(Collected data entries)
┌────────

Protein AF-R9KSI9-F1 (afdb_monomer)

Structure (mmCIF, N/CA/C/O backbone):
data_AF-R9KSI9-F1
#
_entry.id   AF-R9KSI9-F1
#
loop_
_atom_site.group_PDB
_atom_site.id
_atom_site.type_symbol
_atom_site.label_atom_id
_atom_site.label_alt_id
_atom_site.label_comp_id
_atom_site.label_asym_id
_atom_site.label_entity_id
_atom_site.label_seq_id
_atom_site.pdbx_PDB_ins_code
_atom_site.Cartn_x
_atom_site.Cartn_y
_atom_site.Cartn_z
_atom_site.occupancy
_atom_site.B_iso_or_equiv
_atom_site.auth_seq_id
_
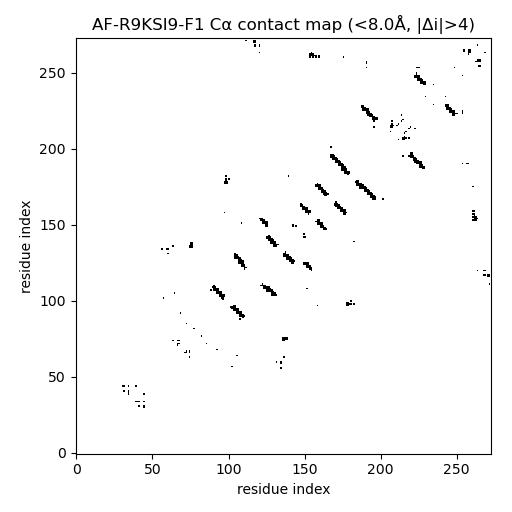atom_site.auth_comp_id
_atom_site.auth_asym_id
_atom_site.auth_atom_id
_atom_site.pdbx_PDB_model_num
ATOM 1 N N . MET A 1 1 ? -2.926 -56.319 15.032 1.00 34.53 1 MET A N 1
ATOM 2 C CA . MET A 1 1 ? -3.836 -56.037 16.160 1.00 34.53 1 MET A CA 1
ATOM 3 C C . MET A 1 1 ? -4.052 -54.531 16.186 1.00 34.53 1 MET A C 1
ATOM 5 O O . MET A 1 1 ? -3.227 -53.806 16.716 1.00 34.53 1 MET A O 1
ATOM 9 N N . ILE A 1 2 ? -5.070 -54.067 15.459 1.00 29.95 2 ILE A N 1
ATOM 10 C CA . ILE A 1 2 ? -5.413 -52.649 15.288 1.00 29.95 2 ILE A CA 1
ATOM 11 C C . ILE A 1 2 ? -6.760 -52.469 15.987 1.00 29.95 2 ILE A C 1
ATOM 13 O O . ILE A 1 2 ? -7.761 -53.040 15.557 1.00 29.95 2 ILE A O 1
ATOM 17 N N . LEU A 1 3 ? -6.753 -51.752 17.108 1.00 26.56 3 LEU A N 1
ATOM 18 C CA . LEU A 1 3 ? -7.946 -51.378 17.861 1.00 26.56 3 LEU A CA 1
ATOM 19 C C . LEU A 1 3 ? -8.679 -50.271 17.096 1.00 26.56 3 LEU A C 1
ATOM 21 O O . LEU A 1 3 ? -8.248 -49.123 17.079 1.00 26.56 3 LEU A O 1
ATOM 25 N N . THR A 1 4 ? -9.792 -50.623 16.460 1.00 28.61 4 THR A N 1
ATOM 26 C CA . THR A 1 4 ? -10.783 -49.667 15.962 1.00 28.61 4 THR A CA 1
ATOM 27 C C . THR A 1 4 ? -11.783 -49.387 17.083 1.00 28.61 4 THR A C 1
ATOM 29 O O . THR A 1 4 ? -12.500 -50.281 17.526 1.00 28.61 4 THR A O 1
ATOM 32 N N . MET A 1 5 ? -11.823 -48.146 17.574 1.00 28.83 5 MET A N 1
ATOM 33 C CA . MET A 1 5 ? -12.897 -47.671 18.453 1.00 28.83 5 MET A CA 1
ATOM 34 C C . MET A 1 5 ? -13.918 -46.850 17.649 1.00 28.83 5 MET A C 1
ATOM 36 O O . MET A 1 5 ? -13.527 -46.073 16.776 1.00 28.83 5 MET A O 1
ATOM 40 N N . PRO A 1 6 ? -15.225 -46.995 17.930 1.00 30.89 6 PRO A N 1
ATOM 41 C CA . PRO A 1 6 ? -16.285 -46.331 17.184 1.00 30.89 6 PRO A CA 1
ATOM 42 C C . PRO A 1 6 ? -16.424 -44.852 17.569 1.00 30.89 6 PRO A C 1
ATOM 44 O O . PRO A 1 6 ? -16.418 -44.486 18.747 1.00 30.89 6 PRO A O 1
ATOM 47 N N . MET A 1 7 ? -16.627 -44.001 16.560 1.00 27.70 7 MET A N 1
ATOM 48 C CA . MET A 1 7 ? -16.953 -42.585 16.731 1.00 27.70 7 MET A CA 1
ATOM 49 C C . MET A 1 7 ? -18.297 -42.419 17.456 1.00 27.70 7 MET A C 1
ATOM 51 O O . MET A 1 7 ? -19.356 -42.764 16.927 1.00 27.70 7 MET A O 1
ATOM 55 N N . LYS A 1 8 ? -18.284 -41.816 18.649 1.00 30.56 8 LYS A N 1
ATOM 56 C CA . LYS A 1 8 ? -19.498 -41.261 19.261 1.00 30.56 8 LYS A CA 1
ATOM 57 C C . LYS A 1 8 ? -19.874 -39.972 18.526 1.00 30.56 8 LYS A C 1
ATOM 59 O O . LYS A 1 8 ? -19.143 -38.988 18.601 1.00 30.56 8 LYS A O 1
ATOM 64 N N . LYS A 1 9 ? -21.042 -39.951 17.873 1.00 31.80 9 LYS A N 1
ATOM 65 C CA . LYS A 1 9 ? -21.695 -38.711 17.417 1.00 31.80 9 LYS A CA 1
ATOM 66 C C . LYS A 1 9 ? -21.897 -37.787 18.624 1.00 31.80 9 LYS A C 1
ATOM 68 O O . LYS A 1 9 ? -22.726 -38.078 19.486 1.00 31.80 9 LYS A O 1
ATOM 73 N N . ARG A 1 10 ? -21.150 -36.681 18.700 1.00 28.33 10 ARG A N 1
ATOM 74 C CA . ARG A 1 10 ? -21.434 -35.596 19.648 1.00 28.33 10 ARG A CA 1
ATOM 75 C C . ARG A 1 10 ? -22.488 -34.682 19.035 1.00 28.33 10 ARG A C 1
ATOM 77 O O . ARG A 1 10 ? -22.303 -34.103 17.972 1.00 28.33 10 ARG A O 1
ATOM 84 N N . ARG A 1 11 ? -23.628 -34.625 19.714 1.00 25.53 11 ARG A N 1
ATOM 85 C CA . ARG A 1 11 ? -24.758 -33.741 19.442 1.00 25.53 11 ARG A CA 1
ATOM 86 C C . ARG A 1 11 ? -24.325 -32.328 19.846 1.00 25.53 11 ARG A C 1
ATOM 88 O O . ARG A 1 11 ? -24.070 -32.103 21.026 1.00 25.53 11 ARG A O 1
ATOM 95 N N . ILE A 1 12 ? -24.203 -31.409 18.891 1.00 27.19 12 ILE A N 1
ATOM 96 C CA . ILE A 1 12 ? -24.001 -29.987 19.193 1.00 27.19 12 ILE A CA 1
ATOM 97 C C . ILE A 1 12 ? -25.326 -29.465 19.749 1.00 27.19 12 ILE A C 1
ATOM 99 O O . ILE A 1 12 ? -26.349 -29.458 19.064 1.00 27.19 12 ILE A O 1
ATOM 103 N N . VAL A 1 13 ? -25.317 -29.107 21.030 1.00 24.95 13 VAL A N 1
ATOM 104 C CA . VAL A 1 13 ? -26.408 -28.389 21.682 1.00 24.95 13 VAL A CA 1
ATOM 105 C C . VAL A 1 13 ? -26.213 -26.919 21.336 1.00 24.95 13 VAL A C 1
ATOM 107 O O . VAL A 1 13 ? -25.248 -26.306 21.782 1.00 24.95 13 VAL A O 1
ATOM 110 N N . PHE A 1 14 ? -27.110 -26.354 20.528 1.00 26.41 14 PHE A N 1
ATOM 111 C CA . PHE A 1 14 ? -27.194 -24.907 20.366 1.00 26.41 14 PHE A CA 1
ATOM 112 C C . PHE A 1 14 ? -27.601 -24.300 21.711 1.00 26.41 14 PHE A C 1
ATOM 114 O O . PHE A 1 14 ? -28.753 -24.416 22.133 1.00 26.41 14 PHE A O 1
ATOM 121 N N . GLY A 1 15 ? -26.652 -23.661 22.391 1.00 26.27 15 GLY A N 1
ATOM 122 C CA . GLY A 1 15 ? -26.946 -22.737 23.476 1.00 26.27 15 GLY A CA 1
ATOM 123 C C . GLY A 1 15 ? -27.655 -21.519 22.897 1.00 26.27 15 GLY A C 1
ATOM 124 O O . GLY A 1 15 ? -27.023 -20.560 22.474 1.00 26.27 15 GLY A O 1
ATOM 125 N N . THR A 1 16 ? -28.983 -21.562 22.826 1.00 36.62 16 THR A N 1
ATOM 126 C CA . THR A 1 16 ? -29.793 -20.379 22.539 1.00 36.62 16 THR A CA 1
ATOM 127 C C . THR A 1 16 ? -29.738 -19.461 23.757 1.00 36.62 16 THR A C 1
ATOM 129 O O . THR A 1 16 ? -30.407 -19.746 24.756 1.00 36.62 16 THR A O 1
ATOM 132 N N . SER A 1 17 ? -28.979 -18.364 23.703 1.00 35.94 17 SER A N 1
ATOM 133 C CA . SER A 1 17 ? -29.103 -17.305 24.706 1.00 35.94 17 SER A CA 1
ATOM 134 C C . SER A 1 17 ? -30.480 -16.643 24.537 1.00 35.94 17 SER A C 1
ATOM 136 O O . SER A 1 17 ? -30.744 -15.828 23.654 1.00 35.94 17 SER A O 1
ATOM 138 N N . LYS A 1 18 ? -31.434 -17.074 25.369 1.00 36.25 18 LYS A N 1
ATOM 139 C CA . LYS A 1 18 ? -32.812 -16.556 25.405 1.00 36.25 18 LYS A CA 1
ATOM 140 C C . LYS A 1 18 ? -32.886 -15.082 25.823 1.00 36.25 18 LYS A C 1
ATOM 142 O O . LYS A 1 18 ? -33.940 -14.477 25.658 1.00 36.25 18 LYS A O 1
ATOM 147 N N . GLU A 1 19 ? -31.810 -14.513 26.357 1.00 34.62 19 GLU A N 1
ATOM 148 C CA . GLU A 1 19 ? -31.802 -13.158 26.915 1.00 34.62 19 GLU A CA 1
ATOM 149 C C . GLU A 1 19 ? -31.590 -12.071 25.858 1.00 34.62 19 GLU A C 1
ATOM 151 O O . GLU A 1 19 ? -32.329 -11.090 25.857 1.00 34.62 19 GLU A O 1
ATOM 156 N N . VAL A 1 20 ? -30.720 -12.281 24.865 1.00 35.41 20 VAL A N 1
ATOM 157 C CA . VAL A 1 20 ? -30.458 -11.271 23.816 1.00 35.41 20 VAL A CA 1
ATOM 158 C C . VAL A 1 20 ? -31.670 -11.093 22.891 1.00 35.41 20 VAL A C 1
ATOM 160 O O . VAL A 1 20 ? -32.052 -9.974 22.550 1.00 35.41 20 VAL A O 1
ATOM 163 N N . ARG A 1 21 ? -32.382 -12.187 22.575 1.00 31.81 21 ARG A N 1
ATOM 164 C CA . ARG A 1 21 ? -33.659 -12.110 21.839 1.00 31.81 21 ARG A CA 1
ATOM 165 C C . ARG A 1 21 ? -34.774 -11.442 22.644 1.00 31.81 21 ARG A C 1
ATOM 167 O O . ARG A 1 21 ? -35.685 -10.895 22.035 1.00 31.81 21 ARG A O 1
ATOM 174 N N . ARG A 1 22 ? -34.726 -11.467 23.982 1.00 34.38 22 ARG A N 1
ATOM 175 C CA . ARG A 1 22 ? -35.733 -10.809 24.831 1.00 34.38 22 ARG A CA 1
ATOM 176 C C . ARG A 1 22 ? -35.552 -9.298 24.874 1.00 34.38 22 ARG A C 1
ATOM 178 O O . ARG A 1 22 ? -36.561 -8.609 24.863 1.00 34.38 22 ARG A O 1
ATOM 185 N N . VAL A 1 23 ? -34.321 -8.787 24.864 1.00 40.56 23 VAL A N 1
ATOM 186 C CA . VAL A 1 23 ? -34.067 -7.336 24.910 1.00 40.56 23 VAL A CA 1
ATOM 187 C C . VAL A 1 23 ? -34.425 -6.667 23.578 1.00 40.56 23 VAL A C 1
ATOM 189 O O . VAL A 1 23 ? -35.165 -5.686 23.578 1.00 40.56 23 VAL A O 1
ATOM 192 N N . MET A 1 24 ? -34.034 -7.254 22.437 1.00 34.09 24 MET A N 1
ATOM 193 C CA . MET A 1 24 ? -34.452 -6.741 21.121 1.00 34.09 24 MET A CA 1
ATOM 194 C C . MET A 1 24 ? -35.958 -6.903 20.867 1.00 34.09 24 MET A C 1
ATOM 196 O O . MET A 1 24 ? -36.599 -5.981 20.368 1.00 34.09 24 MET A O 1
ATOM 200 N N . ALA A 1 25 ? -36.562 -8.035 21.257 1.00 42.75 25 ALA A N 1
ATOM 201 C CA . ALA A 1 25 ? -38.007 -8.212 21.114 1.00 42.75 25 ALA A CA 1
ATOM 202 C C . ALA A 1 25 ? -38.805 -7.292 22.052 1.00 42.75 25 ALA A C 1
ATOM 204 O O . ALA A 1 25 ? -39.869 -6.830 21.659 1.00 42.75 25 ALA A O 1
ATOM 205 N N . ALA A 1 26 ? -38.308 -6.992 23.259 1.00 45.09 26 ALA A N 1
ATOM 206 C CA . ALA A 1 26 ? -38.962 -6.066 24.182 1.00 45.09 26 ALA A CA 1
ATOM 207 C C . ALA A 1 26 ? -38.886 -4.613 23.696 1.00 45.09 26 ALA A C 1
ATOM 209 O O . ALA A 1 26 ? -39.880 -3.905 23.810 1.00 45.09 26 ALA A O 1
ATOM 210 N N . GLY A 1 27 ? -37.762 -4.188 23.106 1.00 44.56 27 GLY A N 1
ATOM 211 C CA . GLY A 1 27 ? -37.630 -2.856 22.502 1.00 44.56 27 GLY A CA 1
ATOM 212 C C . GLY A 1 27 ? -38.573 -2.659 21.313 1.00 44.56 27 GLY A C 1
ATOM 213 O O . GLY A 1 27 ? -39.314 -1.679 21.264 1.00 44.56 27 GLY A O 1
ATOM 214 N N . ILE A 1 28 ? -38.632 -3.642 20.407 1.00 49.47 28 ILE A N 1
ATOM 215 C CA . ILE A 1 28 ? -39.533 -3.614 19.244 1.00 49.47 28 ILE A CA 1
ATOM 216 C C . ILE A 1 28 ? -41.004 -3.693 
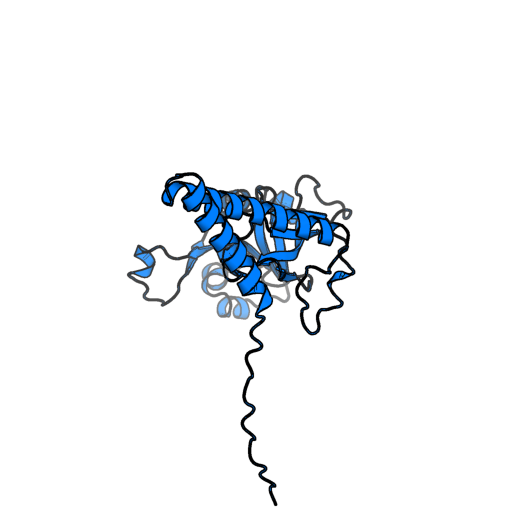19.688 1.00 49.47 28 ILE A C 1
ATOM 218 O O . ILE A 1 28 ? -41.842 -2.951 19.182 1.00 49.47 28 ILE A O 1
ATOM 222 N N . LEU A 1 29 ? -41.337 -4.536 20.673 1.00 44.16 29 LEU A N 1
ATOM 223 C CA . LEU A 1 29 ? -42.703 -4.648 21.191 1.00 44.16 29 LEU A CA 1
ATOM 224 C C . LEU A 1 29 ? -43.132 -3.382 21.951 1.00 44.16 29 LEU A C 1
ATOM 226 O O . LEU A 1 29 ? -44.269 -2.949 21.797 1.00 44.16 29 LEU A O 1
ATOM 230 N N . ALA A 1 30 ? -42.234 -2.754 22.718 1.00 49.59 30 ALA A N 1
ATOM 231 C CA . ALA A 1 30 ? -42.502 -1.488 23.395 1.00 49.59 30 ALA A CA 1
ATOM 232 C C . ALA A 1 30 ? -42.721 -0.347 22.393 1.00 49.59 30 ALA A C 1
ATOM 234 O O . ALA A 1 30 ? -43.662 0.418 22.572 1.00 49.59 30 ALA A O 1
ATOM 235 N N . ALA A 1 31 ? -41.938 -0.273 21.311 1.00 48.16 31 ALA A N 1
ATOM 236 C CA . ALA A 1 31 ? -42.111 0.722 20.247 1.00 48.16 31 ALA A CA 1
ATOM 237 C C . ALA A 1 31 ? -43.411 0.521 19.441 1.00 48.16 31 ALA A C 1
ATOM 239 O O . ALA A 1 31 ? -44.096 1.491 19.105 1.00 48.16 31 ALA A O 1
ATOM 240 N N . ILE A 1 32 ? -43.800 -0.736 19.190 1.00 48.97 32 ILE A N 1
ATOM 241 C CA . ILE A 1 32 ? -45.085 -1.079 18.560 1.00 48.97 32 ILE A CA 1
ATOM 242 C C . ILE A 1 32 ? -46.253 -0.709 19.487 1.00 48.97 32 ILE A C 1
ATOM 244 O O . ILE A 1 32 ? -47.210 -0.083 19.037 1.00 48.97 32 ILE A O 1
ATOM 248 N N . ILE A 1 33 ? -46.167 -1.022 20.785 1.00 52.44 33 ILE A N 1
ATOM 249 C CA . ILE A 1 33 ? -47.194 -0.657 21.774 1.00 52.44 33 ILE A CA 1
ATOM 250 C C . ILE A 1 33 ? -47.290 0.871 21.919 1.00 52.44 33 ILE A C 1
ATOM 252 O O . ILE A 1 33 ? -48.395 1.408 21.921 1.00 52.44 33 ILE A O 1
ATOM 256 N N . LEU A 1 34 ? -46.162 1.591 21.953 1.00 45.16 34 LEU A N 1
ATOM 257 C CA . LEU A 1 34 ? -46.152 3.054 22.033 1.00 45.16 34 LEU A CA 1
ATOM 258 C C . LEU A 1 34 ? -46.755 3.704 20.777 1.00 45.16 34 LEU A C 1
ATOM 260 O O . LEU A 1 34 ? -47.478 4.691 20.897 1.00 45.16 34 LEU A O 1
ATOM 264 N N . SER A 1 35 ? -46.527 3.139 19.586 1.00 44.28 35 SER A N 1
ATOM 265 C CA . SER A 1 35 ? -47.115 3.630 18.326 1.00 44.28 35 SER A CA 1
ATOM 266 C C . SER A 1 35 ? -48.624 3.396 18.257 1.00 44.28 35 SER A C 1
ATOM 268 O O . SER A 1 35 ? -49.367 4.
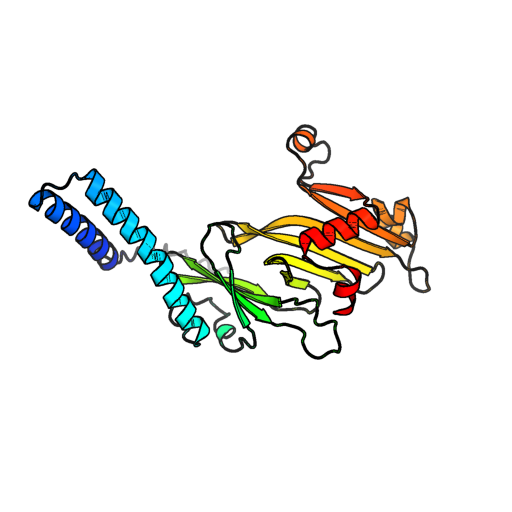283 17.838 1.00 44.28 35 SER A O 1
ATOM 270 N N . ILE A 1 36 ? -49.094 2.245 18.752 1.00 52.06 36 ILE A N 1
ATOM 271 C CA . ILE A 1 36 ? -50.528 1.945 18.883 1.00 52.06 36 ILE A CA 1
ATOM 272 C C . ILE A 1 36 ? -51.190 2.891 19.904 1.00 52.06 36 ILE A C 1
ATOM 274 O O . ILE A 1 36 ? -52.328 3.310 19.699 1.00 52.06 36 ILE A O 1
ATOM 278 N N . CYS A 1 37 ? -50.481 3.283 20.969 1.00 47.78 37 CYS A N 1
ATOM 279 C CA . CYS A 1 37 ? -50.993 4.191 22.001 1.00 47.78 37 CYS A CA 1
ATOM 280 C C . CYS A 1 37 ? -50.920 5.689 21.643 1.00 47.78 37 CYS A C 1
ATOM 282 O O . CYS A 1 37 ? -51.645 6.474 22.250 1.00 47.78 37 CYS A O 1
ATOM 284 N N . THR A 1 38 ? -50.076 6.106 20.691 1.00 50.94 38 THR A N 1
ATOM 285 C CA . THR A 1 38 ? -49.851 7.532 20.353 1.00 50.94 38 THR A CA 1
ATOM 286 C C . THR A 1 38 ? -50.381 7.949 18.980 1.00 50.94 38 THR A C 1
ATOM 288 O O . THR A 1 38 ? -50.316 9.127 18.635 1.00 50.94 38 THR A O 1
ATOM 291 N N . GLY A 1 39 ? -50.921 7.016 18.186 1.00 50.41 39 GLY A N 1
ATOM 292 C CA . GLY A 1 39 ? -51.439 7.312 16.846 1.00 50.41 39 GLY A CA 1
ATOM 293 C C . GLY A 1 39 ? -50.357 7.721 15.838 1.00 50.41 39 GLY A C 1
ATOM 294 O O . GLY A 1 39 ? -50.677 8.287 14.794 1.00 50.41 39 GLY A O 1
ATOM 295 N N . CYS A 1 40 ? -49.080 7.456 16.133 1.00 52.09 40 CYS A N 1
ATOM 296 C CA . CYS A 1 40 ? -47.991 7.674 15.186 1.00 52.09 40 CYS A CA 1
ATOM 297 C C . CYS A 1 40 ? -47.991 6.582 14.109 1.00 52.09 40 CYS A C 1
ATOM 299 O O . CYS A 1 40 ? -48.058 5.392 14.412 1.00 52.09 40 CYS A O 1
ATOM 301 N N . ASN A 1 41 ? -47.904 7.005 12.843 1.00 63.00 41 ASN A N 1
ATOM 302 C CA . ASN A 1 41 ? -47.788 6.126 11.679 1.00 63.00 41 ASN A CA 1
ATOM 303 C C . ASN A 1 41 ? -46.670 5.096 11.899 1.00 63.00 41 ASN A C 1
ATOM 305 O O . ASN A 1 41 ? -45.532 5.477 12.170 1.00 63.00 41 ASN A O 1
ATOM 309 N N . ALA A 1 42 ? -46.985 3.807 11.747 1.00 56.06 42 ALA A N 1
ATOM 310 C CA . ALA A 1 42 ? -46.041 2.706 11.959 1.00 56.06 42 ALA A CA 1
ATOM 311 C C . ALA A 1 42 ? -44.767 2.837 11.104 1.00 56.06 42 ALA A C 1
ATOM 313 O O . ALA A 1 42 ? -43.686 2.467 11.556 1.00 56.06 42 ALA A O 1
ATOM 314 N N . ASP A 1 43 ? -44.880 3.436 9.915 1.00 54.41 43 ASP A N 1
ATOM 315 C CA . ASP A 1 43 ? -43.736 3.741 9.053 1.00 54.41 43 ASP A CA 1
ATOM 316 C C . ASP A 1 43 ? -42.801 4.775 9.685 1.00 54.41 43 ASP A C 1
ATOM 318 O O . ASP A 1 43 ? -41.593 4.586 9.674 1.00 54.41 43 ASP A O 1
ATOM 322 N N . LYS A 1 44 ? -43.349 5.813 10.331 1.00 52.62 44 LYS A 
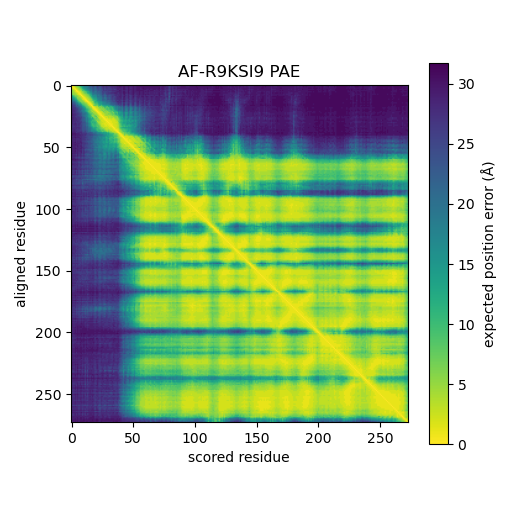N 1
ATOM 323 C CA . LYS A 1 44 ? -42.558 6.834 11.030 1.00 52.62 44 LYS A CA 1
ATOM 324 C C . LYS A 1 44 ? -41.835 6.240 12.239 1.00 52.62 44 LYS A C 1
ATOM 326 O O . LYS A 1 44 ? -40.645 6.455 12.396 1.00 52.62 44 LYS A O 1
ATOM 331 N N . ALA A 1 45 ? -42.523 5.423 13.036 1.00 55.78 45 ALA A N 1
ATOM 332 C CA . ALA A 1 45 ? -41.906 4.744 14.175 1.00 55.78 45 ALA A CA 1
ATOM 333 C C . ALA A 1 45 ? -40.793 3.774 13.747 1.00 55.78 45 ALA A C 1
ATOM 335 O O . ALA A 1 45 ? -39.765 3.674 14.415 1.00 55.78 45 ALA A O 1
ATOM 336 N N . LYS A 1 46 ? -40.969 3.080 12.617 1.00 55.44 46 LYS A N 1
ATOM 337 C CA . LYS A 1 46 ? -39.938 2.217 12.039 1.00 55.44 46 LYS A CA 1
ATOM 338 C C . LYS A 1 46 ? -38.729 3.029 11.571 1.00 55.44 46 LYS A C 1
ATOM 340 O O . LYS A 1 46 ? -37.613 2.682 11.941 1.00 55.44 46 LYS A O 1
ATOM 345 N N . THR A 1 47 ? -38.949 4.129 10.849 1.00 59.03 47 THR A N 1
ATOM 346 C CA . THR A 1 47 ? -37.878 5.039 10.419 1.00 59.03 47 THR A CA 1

└────────

--- What you should do ---
The lines to reproduce run from the one above containing "ATOM 292 C CA" through the one containing "ATOM 336 N N". Copy them exactly and leave out all pictures.

--- Written reply ---
ATOM 292 C CA . GLY A 1 39 ? -51.439 7.312 16.846 1.00 50.41 39 GLY A CA 1
ATOM 293 C C . GLY A 1 39 ? -50.357 7.721 15.838 1.00 50.41 39 GLY A C 1
ATOM 294 O O . GLY A 1 39 ? -50.677 8.287 14.794 1.00 50.41 39 GLY A O 1
ATOM 295 N N . CYS A 1 40 ? -49.080 7.456 16.133 1.00 52.09 40 CYS A N 1
ATOM 296 C CA . CYS A 1 40 ? -47.991 7.674 15.186 1.00 52.09 40 CYS A CA 1
ATOM 297 C C . CYS A 1 40 ? -47.991 6.582 14.109 1.00 52.09 40 CYS A C 1
ATOM 299 O O . CYS A 1 40 ? -48.058 5.392 14.412 1.00 52.09 40 CYS A O 1
ATOM 301 N N . ASN A 1 41 ? -47.904 7.005 12.843 1.00 63.00 41 ASN A N 1
ATOM 302 C CA . ASN A 1 41 ? -47.788 6.126 11.679 1.00 63.00 41 ASN A CA 1
ATOM 303 C C . ASN A 1 41 ? -46.670 5.096 11.899 1.00 63.00 41 ASN A C 1
ATOM 305 O O . ASN A 1 41 ? -45.532 5.477 12.170 1.00 63.00 41 ASN A O 1
ATOM 309 N N . ALA A 1 42 ? -46.985 3.807 11.747 1.00 56.06 42 ALA A N 1
ATOM 310 C CA . ALA A 1 42 ? -46.041 2.706 11.959 1.00 56.06 42 ALA A CA 1
ATOM 311 C C . ALA A 1 42 ? -44.767 2.837 11.104 1.00 56.06 42 ALA A C 1
ATOM 313 O O . ALA A 1 42 ? -43.686 2.467 11.556 1.00 56.06 42 ALA A O 1
ATOM 314 N N . ASP A 1 43 ? -44.880 3.436 9.915 1.00 54.41 43 ASP A N 1
ATOM 315 C CA . ASP A 1 43 ? -43.736 3.741 9.053 1.00 54.41 43 ASP A CA 1
ATOM 316 C C . ASP A 1 43 ? -42.801 4.775 9.685 1.00 54.41 43 ASP A C 1
ATOM 318 O O . ASP A 1 43 ? -41.593 4.586 9.674 1.00 54.41 43 ASP A O 1
ATOM 322 N N . LYS A 1 44 ? -43.349 5.813 10.331 1.00 52.62 44 LYS A 
N 1
ATOM 323 C CA . LYS A 1 44 ? -42.558 6.834 11.030 1.00 52.62 44 LYS A CA 1
ATOM 324 C C . LYS A 1 44 ? -41.835 6.240 12.239 1.00 52.62 44 LYS A C 1
ATOM 326 O O . LYS A 1 44 ? -40.645 6.455 12.396 1.00 52.62 44 LYS A O 1
ATOM 331 N N . ALA A 1 45 ? -42.523 5.423 13.036 1.00 55.78 45 ALA A N 1
ATOM 332 C CA . ALA A 1 45 ? -41.906 4.744 14.175 1.00 55.78 45 ALA A CA 1
ATOM 333 C C . ALA A 1 45 ? -40.793 3.774 13.747 1.00 55.78 45 ALA A C 1
ATOM 335 O O . ALA A 1 45 ? -39.765 3.674 14.415 1.00 55.78 45 ALA A O 1
ATOM 336 N N . LYS A 1 46 ? -40.969 3.080 12.617 1.00 55.44 46 LYS A N 1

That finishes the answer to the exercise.